● Task goal
As the answer, set down the lines below from the one containing "ATOM 71 N N" through the one containing "ATOM 98 C C", exactly and inclusively, and no others.

● Entries provided
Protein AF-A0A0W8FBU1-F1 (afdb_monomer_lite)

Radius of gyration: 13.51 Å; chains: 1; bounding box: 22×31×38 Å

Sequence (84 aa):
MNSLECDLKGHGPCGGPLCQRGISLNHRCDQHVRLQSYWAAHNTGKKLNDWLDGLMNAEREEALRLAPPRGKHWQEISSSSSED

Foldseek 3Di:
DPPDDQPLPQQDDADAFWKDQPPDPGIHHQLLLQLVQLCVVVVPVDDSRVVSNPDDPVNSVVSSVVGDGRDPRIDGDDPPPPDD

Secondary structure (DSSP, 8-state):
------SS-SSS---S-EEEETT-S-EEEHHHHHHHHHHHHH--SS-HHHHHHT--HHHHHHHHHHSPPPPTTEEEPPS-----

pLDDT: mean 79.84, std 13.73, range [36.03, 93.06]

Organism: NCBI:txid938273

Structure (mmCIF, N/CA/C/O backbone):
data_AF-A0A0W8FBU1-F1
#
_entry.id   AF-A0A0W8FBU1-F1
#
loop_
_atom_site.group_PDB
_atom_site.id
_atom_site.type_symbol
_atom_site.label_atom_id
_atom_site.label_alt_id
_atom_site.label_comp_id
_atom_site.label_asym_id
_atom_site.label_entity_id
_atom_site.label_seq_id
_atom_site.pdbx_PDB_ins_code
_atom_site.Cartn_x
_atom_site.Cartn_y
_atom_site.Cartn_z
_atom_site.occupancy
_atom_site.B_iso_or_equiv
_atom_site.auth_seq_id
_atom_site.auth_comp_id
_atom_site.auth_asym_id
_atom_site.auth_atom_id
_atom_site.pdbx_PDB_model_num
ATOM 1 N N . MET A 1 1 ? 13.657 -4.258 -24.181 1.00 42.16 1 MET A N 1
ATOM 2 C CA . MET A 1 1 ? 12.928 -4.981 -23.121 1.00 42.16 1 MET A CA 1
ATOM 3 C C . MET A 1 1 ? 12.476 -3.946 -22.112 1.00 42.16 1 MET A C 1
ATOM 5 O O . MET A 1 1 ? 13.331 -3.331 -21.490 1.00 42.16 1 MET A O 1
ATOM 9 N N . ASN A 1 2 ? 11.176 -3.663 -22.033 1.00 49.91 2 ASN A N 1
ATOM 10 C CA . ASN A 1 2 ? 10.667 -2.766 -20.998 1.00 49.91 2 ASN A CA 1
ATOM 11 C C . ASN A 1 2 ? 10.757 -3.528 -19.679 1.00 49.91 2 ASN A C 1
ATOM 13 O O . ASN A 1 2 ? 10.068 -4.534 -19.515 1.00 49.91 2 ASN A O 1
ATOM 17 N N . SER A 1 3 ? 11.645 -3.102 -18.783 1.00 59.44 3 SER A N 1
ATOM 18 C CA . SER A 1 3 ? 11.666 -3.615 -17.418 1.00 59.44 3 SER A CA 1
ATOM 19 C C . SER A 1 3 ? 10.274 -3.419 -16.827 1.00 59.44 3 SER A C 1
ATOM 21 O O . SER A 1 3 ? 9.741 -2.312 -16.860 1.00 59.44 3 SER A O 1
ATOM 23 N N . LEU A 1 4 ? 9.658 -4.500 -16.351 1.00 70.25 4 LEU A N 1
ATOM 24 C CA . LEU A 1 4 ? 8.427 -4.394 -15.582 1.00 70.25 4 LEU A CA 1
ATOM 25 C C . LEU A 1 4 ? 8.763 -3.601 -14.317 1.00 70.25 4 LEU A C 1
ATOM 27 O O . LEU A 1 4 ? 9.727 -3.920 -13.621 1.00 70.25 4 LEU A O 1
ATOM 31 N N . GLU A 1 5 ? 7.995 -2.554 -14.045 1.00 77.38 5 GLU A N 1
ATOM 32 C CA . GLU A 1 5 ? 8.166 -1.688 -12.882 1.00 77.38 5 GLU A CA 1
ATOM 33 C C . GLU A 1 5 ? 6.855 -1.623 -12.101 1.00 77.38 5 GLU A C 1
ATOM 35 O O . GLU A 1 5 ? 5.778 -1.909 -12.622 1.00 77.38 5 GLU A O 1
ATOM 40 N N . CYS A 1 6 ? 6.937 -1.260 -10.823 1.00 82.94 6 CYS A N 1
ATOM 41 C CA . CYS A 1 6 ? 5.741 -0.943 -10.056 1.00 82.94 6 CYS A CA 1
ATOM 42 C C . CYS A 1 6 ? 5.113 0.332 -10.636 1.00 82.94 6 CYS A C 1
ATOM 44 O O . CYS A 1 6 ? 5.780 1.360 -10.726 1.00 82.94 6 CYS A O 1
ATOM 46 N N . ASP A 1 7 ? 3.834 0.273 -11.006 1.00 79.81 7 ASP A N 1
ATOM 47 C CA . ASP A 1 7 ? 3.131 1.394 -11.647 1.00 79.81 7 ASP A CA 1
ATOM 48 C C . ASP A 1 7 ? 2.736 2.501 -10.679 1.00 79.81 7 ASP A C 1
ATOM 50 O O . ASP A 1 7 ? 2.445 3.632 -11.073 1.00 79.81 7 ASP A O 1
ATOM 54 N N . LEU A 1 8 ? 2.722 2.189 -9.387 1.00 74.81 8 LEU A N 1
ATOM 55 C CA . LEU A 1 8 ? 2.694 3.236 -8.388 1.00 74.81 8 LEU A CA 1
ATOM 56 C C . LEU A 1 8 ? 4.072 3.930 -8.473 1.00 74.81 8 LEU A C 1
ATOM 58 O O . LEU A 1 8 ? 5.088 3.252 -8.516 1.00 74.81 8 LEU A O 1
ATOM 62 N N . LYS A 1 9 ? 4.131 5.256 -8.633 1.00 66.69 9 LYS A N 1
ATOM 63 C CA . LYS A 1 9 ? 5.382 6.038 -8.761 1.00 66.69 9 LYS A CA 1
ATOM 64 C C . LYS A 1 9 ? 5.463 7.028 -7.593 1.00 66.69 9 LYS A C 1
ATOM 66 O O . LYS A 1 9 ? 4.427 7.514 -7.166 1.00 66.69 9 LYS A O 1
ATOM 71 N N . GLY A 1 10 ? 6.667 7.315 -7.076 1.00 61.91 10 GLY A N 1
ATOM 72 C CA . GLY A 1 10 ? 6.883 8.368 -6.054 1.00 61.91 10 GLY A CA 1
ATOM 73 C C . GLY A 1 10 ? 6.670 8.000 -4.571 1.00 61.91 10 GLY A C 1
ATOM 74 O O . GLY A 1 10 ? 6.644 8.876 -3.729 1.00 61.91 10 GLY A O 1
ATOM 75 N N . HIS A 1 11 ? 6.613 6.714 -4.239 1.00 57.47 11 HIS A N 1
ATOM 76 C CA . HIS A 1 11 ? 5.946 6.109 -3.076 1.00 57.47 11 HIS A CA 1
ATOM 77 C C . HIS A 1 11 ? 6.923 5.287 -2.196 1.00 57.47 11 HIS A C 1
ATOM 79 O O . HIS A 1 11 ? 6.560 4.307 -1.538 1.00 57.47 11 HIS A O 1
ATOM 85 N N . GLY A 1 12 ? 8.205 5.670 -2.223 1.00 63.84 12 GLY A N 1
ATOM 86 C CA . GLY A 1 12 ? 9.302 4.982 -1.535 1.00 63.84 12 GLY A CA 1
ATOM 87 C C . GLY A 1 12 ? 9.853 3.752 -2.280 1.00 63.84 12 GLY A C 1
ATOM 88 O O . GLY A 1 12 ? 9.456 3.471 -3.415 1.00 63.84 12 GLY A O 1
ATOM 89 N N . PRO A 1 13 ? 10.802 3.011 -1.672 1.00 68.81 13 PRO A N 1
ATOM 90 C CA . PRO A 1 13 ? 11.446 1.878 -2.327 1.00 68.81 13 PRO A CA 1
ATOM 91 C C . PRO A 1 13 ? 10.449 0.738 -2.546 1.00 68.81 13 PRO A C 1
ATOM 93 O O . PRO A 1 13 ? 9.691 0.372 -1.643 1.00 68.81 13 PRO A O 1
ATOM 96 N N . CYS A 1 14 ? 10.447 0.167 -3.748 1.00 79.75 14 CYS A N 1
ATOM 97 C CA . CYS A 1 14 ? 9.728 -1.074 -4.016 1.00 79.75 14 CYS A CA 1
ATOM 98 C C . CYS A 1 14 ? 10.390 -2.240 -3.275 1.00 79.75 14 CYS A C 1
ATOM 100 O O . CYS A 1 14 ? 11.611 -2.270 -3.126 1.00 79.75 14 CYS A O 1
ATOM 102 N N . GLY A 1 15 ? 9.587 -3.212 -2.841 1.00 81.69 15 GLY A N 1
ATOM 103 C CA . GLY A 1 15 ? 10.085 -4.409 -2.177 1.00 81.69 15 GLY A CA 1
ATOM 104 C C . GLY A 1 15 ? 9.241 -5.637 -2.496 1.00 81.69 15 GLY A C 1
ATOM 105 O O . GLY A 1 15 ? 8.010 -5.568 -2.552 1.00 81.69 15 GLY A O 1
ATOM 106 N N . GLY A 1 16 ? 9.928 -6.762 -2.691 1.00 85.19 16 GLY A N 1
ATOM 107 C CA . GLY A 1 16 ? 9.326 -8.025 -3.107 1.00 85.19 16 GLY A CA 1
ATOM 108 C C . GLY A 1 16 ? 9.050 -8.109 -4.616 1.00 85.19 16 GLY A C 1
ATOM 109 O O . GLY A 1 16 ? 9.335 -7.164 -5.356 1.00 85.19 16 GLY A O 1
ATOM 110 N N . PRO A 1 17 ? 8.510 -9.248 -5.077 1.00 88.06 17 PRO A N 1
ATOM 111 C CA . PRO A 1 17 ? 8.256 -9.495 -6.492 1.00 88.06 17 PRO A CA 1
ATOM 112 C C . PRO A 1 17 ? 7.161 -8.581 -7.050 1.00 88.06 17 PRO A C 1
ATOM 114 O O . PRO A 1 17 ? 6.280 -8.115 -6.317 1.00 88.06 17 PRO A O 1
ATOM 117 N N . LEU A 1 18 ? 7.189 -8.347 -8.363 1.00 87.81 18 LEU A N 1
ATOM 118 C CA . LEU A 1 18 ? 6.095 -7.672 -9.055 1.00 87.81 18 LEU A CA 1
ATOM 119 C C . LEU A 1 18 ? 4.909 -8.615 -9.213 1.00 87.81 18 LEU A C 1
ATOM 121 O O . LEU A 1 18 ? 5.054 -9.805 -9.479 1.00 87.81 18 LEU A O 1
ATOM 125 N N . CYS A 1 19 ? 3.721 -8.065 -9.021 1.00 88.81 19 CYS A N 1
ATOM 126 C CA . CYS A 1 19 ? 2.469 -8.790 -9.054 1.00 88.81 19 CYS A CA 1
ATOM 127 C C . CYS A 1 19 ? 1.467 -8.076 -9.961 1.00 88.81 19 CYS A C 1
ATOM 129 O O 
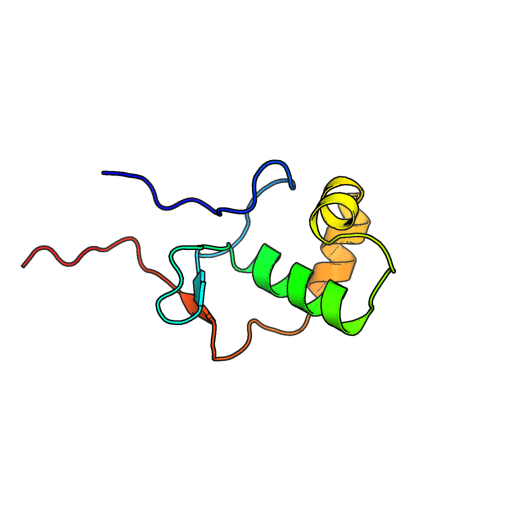. CYS A 1 19 ? 1.403 -6.845 -9.989 1.00 88.81 19 CYS A O 1
ATOM 131 N N . GLN A 1 20 ? 0.624 -8.851 -10.632 1.00 88.75 20 GLN A N 1
ATOM 132 C CA . GLN A 1 20 ? -0.456 -8.377 -11.491 1.00 88.75 20 GLN A CA 1
ATOM 133 C C . GLN A 1 20 ? -1.801 -8.892 -10.972 1.00 88.75 20 GLN A C 1
ATOM 135 O O . GLN A 1 20 ? -1.897 -9.989 -10.415 1.00 88.75 20 GLN A O 1
ATOM 140 N N . ARG A 1 21 ? -2.859 -8.093 -11.141 1.00 85.56 21 ARG A N 1
ATOM 141 C CA . ARG A 1 21 ? -4.228 -8.474 -10.768 1.00 85.56 21 ARG A CA 1
ATOM 142 C C . ARG A 1 21 ? -5.062 -8.776 -12.011 1.00 85.56 21 ARG A C 1
ATOM 144 O O . ARG A 1 21 ? -5.541 -7.853 -12.669 1.00 85.56 21 ARG A O 1
ATOM 151 N N . GLY A 1 22 ? -5.291 -10.055 -12.301 1.00 81.06 22 GLY A N 1
ATOM 152 C CA . GLY A 1 22 ? -6.007 -10.473 -13.514 1.00 81.06 22 GLY A CA 1
ATOM 153 C C . GLY A 1 22 ? -5.316 -9.962 -14.786 1.00 81.06 22 GLY A C 1
ATOM 154 O O . GLY A 1 22 ? -4.098 -10.002 -14.865 1.00 81.06 22 GLY A O 1
ATOM 155 N N . ILE A 1 23 ? -6.084 -9.431 -15.745 1.00 68.88 23 ILE A N 1
ATOM 156 C CA . ILE A 1 23 ? -5.586 -8.893 -17.035 1.00 68.88 23 ILE A CA 1
ATOM 157 C C . ILE A 1 23 ? -5.204 -7.395 -16.917 1.00 68.88 23 ILE A C 1
ATOM 159 O O . ILE A 1 23 ? -5.000 -6.698 -17.904 1.00 68.88 23 ILE A O 1
ATOM 163 N N . SE
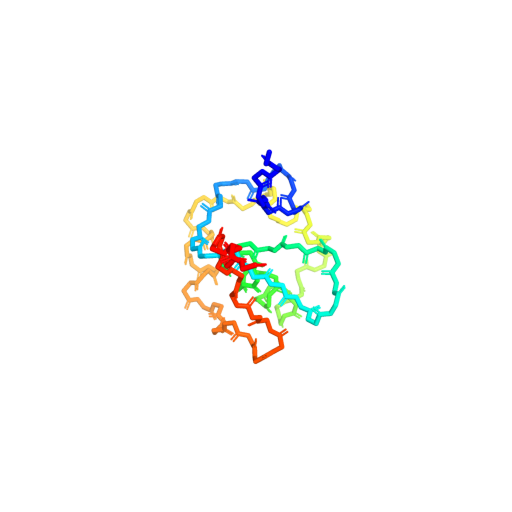R A 1 24 ? -5.144 -6.842 -15.699 1.00 70.06 24 SER A N 1
ATOM 164 C CA . SER A 1 24 ? -4.788 -5.432 -15.480 1.00 70.06 24 SER A CA 1
ATOM 165 C C . SER A 1 24 ? -3.388 -5.136 -16.010 1.00 70.06 24 SER A C 1
ATOM 167 O O . SER A 1 24 ? -2.455 -5.827 -15.631 1.00 70.06 24 SER A O 1
ATOM 169 N N . LEU A 1 25 ? -3.217 -4.060 -16.782 1.00 67.50 25 LEU A N 1
ATOM 170 C CA . LEU A 1 25 ? -1.888 -3.574 -17.182 1.00 67.50 25 LEU A CA 1
ATOM 171 C C . LEU A 1 25 ? -1.072 -3.014 -16.005 1.00 67.50 25 LEU A C 1
ATOM 173 O O . LEU A 1 25 ? 0.124 -2.809 -16.150 1.00 67.50 25 LEU A O 1
ATOM 177 N N . ASN A 1 26 ? -1.716 -2.774 -14.855 1.00 77.69 26 ASN A N 1
ATOM 178 C CA . ASN A 1 26 ? -1.034 -2.289 -13.661 1.00 77.69 26 ASN A CA 1
ATOM 179 C C . ASN A 1 26 ? -0.334 -3.426 -12.896 1.00 77.69 26 ASN A C 1
ATOM 181 O O . ASN A 1 26 ? -1.003 -4.338 -12.391 1.00 77.69 26 ASN A O 1
ATOM 185 N N . HIS A 1 27 ? 0.973 -3.289 -12.717 1.00 85.69 27 HIS A N 1
ATOM 186 C CA . HIS A 1 27 ? 1.863 -4.086 -11.892 1.00 85.69 27 HIS A CA 1
ATOM 187 C C . HIS A 1 27 ? 2.159 -3.356 -10.577 1.00 85.69 27 HIS A C 1
ATOM 189 O O . HIS A 1 27 ? 2.365 -2.142 -10.526 1.00 85.69 27 HIS A O 1
ATOM 195 N N . ARG A 1 28 ? 2.185 -4.096 -9.471 1.00 87.62 28 ARG A N 1
ATOM 196 C CA . ARG A 1 28 ? 2.565 -3.571 -8.151 1.00 87.62 28 ARG A CA 1
ATOM 197 C C . ARG A 1 28 ? 3.523 -4.535 -7.483 1.00 87.62 28 ARG A C 1
ATOM 199 O O . ARG A 1 28 ? 3.317 -5.741 -7.572 1.00 87.62 28 ARG A O 1
ATOM 206 N N . CYS A 1 29 ? 4.539 -4.032 -6.790 1.00 89.25 29 CYS A N 1
ATOM 207 C CA . CYS A 1 29 ? 5.362 -4.908 -5.957 1.00 89.25 29 CYS A CA 1
ATOM 208 C C . CYS A 1 29 ? 4.557 -5.436 -4.760 1.00 89.25 29 CYS A C 1
ATOM 210 O O . CYS A 1 29 ? 3.588 -4.803 -4.323 1.00 89.25 29 CYS A O 1
ATOM 212 N N . ASP A 1 30 ? 4.960 -6.592 -4.232 1.00 89.31 30 ASP A N 1
ATOM 213 C CA . ASP A 1 30 ? 4.268 -7.261 -3.127 1.00 89.31 30 ASP A CA 1
ATOM 214 C C . ASP A 1 30 ? 4.016 -6.324 -1.938 1.00 89.31 30 ASP A C 1
ATOM 216 O O . ASP A 1 30 ? 2.887 -6.227 -1.452 1.00 89.31 30 ASP A O 1
ATOM 220 N N . GLN A 1 31 ? 5.027 -5.550 -1.531 1.00 90.38 31 GLN A N 1
ATOM 221 C CA . GLN A 1 31 ? 4.871 -4.597 -0.433 1.00 90.38 31 GLN A CA 1
ATOM 222 C C . GLN A 1 31 ? 3.754 -3.577 -0.690 1.00 90.38 31 GLN A C 1
ATOM 224 O O . GLN A 1 31 ? 2.970 -3.304 0.217 1.00 90.38 31 GLN A O 1
ATOM 229 N N . HIS A 1 32 ? 3.603 -3.056 -1.912 1.00 89.25 32 HIS A N 1
ATOM 230 C CA . HIS A 1 32 ? 2.519 -2.115 -2.216 1.00 89.25 32 HIS A CA 1
ATOM 231 C C . HIS A 1 32 ? 1.148 -2.767 -2.268 1.00 89.25 32 HIS A C 1
ATOM 233 O O . HIS A 1 32 ? 0.164 -2.139 -1.876 1.00 89.25 32 HIS A O 1
ATOM 239 N N . VAL A 1 33 ? 1.063 -4.025 -2.697 1.00 90.62 33 VAL A N 1
ATOM 240 C CA . VAL A 1 33 ? -0.193 -4.777 -2.608 1.00 90.62 33 VAL A CA 1
ATOM 241 C C . VAL A 1 33 ? -0.617 -4.935 -1.145 1.00 90.62 33 VAL A C 1
ATOM 243 O O . VAL A 1 33 ? -1.790 -4.742 -0.803 1.00 90.62 33 VAL A O 1
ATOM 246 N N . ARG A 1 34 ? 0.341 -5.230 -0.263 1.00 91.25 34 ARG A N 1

● Task output
ATOM 71 N N . GLY A 1 10 ? 6.667 7.315 -7.076 1.00 61.91 10 GLY A N 1
ATOM 72 C CA . GLY A 1 10 ? 6.883 8.368 -6.054 1.00 61.91 10 GLY A CA 1
ATOM 73 C C . GLY A 1 10 ? 6.670 8.000 -4.571 1.00 61.91 10 GLY A C 1
ATOM 74 O O . GLY A 1 10 ? 6.644 8.876 -3.729 1.00 61.91 10 GLY A O 1
ATOM 75 N N . HIS A 1 11 ? 6.613 6.714 -4.239 1.00 57.47 11 HIS A N 1
ATOM 76 C CA . HIS A 1 11 ? 5.946 6.109 -3.076 1.00 57.47 11 HIS A CA 1
ATOM 77 C C . HIS A 1 11 ? 6.923 5.287 -2.196 1.00 57.47 11 HIS A C 1
ATOM 79 O O . HIS A 1 11 ? 6.560 4.307 -1.538 1.00 57.47 11 HIS A O 1
ATOM 85 N N . GLY A 1 12 ? 8.205 5.670 -2.223 1.00 63.84 12 GLY A N 1
ATOM 86 C CA . GLY A 1 12 ? 9.302 4.982 -1.535 1.00 63.84 12 GLY A CA 1
ATOM 87 C C . GLY A 1 12 ? 9.853 3.752 -2.280 1.00 63.84 12 GLY A C 1
ATOM 88 O O . GLY A 1 12 ? 9.456 3.471 -3.415 1.00 63.84 12 GLY A O 1
ATOM 89 N N . PRO A 1 13 ? 10.802 3.011 -1.672 1.00 68.81 13 PRO A N 1
ATOM 90 C CA . PRO A 1 13 ? 11.446 1.878 -2.327 1.00 68.81 13 PRO A CA 1
ATOM 91 C C . PRO A 1 13 ? 10.449 0.738 -2.546 1.00 68.81 13 PRO A C 1
ATOM 93 O O . PRO A 1 13 ? 9.691 0.372 -1.643 1.00 68.81 13 PRO A O 1
ATOM 96 N N . CYS A 1 14 ? 10.447 0.167 -3.748 1.00 79.75 14 CYS A N 1
ATOM 97 C CA . CYS A 1 14 ? 9.728 -1.074 -4.016 1.00 79.75 14 CYS A CA 1
ATOM 98 C C . CYS A 1 14 ? 10.390 -2.240 -3.275 1.00 79.75 14 CYS A C 1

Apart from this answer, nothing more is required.